Una prima segnalazione è arrivata il 29 agosto, una seconda il 13 settembre, una terza il 20, una quarta il 21, una quinta il 23. La sesta e la settima il 26 settembre

E qui è scattato l’allarme vero e proprio. Poi ne sono seguite altre 30 (in realtà almeno una in più, che però è considerata estranea al focolaio di via Montebello), comprendendo anche le due (non presenti nel tabellone) del 7 ottobre. E questo ci dice come la legionella sia ancora pericolosa.

Quel che non è stato detto, e che, invece, se vero, forse andava detto, per fornire un quadro completo della situazione, è quanto ha scritto la Gazzetta di Parma mercoledì 21 settembre a pagina 8: “Tredici casi di legionella da inizio anno”, recita il titolo; e poi il sommario: “i pazienti sono tutti guariti: i contagi in alberghi, case private e strutture sanitarie per anziani”. E, poi, nel pezzo a firma di Chiara Pozzati: “il dato comprende (strutture) di città e provincia e fortunatamente sono state tutte bonificate”. “L’ultimo caso risale ad inizio estate”, scrive la giornalista. Quindi, in questo numero, non rientrano le infezioni polmonari dell’area Montebello.

Doveva essere specificato, già a inizio estate, quanti casi si sono verificati in Provincia e quanti in città

Poiché il contenuto non è stato mai smentito ne dall’Ausl, né da nessun altro – anzi, è stato ripreso pure dal sito web del giornale cittadino -, è da ritenere che la notizia sia vera. Se vera, poteva essere comunicata all’assemblea, per dare un quadro più preciso della situazione. Doveva essere specificato (questo già a inizio estate) quanti casi si sono verificati in Provincia (l’articolo non lo dice) e quanti in città.

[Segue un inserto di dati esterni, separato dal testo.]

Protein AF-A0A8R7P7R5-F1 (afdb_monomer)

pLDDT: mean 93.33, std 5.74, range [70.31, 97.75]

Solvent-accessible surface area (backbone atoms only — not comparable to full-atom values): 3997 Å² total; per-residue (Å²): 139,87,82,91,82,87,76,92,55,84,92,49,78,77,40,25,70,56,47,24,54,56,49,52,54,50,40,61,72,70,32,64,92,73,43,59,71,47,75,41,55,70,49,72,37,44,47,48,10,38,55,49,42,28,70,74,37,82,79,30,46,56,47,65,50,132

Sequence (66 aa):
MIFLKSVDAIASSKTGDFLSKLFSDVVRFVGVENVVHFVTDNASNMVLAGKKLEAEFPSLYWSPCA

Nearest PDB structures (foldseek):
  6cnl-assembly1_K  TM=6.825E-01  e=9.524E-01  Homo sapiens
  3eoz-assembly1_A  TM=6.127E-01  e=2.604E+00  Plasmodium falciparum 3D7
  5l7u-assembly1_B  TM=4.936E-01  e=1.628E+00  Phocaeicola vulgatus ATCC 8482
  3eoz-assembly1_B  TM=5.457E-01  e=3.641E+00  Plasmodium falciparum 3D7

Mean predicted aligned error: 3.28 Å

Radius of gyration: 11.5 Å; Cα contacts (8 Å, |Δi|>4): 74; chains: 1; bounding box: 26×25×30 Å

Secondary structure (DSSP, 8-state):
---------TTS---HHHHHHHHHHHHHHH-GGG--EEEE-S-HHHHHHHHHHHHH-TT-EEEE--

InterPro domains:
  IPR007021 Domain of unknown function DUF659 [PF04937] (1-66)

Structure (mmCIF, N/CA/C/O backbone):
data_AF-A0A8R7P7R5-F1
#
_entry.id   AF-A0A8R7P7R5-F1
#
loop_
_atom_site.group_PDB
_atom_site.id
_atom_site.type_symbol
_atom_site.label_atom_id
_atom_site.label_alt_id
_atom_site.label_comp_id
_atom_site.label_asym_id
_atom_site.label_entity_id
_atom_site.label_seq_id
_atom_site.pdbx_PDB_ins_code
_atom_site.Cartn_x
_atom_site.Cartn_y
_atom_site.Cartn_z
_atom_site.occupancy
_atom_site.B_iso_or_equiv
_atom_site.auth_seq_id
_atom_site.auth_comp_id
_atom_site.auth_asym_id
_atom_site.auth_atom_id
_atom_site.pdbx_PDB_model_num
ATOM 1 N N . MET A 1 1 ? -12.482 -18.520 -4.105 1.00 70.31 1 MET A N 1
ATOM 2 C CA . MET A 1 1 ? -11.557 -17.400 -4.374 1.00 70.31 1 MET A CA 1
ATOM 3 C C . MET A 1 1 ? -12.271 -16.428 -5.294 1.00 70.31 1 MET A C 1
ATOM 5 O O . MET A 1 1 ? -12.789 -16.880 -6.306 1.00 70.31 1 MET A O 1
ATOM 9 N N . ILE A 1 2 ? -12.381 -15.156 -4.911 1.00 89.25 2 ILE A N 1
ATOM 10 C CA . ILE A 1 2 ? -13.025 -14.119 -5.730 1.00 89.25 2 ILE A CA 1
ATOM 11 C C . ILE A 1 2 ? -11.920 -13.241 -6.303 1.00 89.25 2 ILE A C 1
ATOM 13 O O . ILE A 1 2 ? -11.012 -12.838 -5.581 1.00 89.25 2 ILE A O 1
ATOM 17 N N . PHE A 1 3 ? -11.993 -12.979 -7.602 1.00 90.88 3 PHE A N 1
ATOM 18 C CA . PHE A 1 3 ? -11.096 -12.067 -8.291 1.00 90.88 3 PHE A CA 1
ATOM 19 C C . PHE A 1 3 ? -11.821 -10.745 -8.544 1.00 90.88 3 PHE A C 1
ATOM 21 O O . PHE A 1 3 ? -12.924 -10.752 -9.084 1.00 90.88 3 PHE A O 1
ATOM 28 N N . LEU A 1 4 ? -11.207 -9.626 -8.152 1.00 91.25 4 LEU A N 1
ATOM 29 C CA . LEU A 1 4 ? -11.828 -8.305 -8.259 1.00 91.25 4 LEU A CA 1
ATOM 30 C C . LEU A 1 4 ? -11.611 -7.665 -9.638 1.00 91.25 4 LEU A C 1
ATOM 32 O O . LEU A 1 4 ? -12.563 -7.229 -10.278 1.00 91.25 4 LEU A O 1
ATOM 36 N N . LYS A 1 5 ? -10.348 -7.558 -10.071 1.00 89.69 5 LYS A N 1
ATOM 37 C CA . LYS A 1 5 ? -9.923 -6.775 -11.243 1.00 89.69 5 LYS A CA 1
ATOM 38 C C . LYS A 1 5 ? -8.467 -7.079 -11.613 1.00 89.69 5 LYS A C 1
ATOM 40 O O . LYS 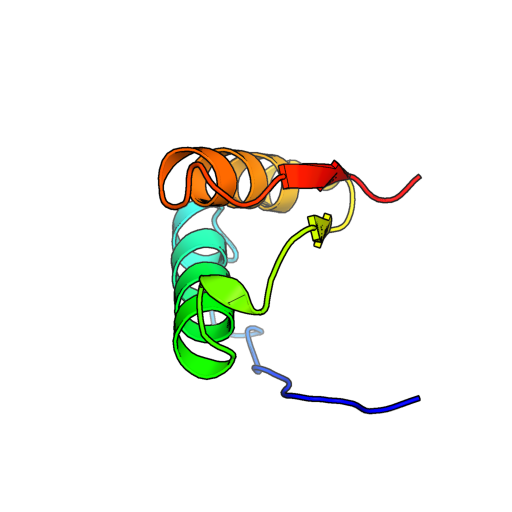A 1 5 ? -7.639 -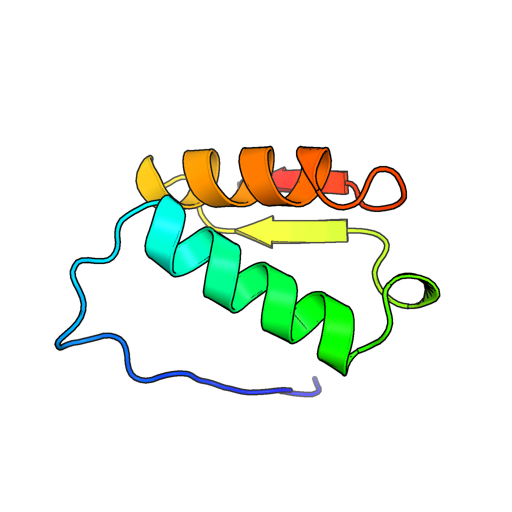7.284 -10.731 1.00 89.69 5 LYS A O 1
ATOM 45 N N . SER A 1 6 ? -8.142 -6.999 -12.907 1.00 91.94 6 SER A N 1
ATOM 46 C CA . SER A 1 6 ? -6.772 -6.880 -13.441 1.00 91.94 6 SER A CA 1
ATOM 47 C C . SER A 1 6 ? -6.622 -5.584 -14.225 1.00 91.94 6 SER A C 1
ATOM 49 O O . SER A 1 6 ? -7.584 -5.094 -14.814 1.00 91.94 6 SER A O 1
ATOM 51 N N . VAL A 1 7 ? -5.399 -5.066 -14.289 1.00 89.06 7 VAL A N 1
ATOM 52 C CA . VAL A 1 7 ? -5.027 -3.961 -15.177 1.00 89.06 7 VAL A CA 1
ATOM 53 C C . VAL A 1 7 ? -3.865 -4.406 -16.041 1.00 89.06 7 VAL A C 1
ATOM 55 O O . VAL A 1 7 ? -2.876 -4.924 -15.524 1.00 89.06 7 VAL A O 1
ATOM 58 N N . ASP A 1 8 ? -3.985 -4.192 -17.349 1.00 89.06 8 ASP A N 1
ATOM 59 C CA . ASP A 1 8 ? -2.844 -4.314 -18.243 1.00 89.06 8 ASP A CA 1
ATOM 60 C C . ASP A 1 8 ? -1.929 -3.099 -18.055 1.00 89.06 8 ASP A C 1
ATOM 62 O O . ASP A 1 8 ? -2.302 -1.957 -18.322 1.00 89.06 8 ASP A O 1
ATOM 66 N N . ALA A 1 9 ? -0.730 -3.363 -17.544 1.00 84.44 9 ALA A N 1
ATOM 67 C CA . ALA A 1 9 ? 0.284 -2.363 -17.242 1.00 84.4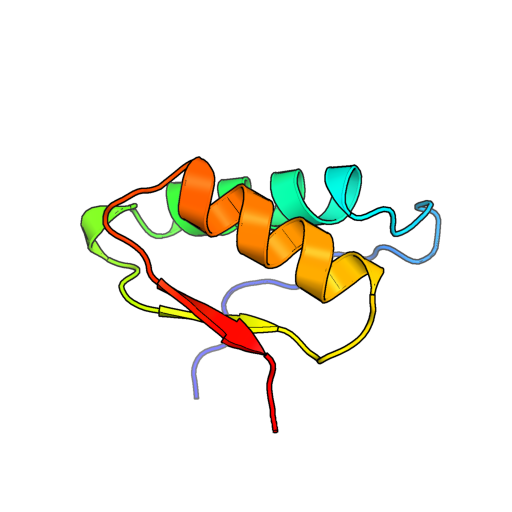4 9 ALA A CA 1
ATOM 68 C C . ALA A 1 9 ? 1.539 -2.525 -18.118 1.00 84.44 9 ALA A C 1
ATOM 70 O O . ALA A 1 9 ? 2.582 -1.957 -17.786 1.00 84.44 9 ALA A O 1
ATOM 71 N N . ILE A 1 10 ? 1.485 -3.307 -19.207 1.00 80.19 10 ILE A N 1
ATOM 72 C CA . ILE A 1 10 ? 2.651 -3.593 -20.064 1.00 80.19 10 ILE A CA 1
ATOM 73 C C . ILE A 1 10 ? 3.245 -2.307 -20.659 1.00 80.19 10 ILE A C 1
ATOM 75 O O . ILE A 1 10 ? 4.462 -2.148 -20.662 1.00 80.19 10 ILE A O 1
ATOM 79 N N . ALA A 1 11 ? 2.401 -1.369 -21.099 1.00 80.69 11 ALA A N 1
ATOM 80 C CA . ALA A 1 11 ? 2.836 -0.099 -21.688 1.00 80.69 11 ALA A CA 1
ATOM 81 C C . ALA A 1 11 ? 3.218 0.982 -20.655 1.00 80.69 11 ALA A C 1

Sarebbe servito per capire se il numero ordinario di 3/5 casi all’anno nel capoluogo era già stato superato in giugno e perché, se era già stato superato, non sia stato dato nessun tipo di avviso e di allarme. Solo l’intraprendenza di una giornalista ha reso pubblico un fatto di questo tipo. Magari i cittadini avevano diritto di essere informati in modo ampio e trasparente già da qualche mese. Dare l’allarme, infatti, non significa creare allarmismo, ma fare conoscere alla gente che siamo di fronte a un pericolo e suggerire come questo pericolo si possa affrontare.

Nella riunione del 6 ottobre c’è chi si è lamentato che sia stato fatto poco, e quel poco in ritardo, per informare i cittadini che c’erano contagi di legionella al Montebello e di come, loro stessi, si dovessero comportare durante l’emergenza. Il primo caso è stato segnalato il 29 agosto, la massima mobilitazione delle strutture è scattata il 26 settembre, quando è stato superato il quinto caso.

La notizia è stata pubblicata sul sito del comune venerdì 30 settembre. Nel frattempo il comune, come ha confermato il sindaco durante l’incontro alla Don Milani, non ha svolto attività divulgativa sulla legionella

Anzi, Federico Pizzarotti ha dichiarato: “Io sono stato avvisato solo giovedì 29”. Singolare che la massima autorità sanitaria del comune venga informata con tanto ritardo. A una signora che protestava per le dilazioni ha risposto: “Lei vuole una tempestività che non è possibile, ma sono sicuro che al mio posto farebbe meglio di me”.

A chi gli chiedeva perché non sia stata fatta, né prima né dopo venerdì 30, attività di informazione porta a porta, distribuzione di volantini, affissione di manifesti e di altro materiale illustrativo nei locali pubblici per fare sapere alla gente del Montebello che esisteva il contagio e come andava affrontato il primo cittadino ha risposto: “Il sito del Comune è il nostro organo ufficiale”. “Non esiste nessun protocollo vincolante per una situazione di questo tipo”; quindi, pare dire, non siamo tenuti a fare di più. “E chi non sa usare il computer e chi non lo possiede come si difende?” si chiedevano i presenti. Fatto sta che dal primo caso, 29 agosto, alla prima assemblea pubblica, 6 ottobre, è passato più di un mese. Dai 13 casi precedenti, un’eternità.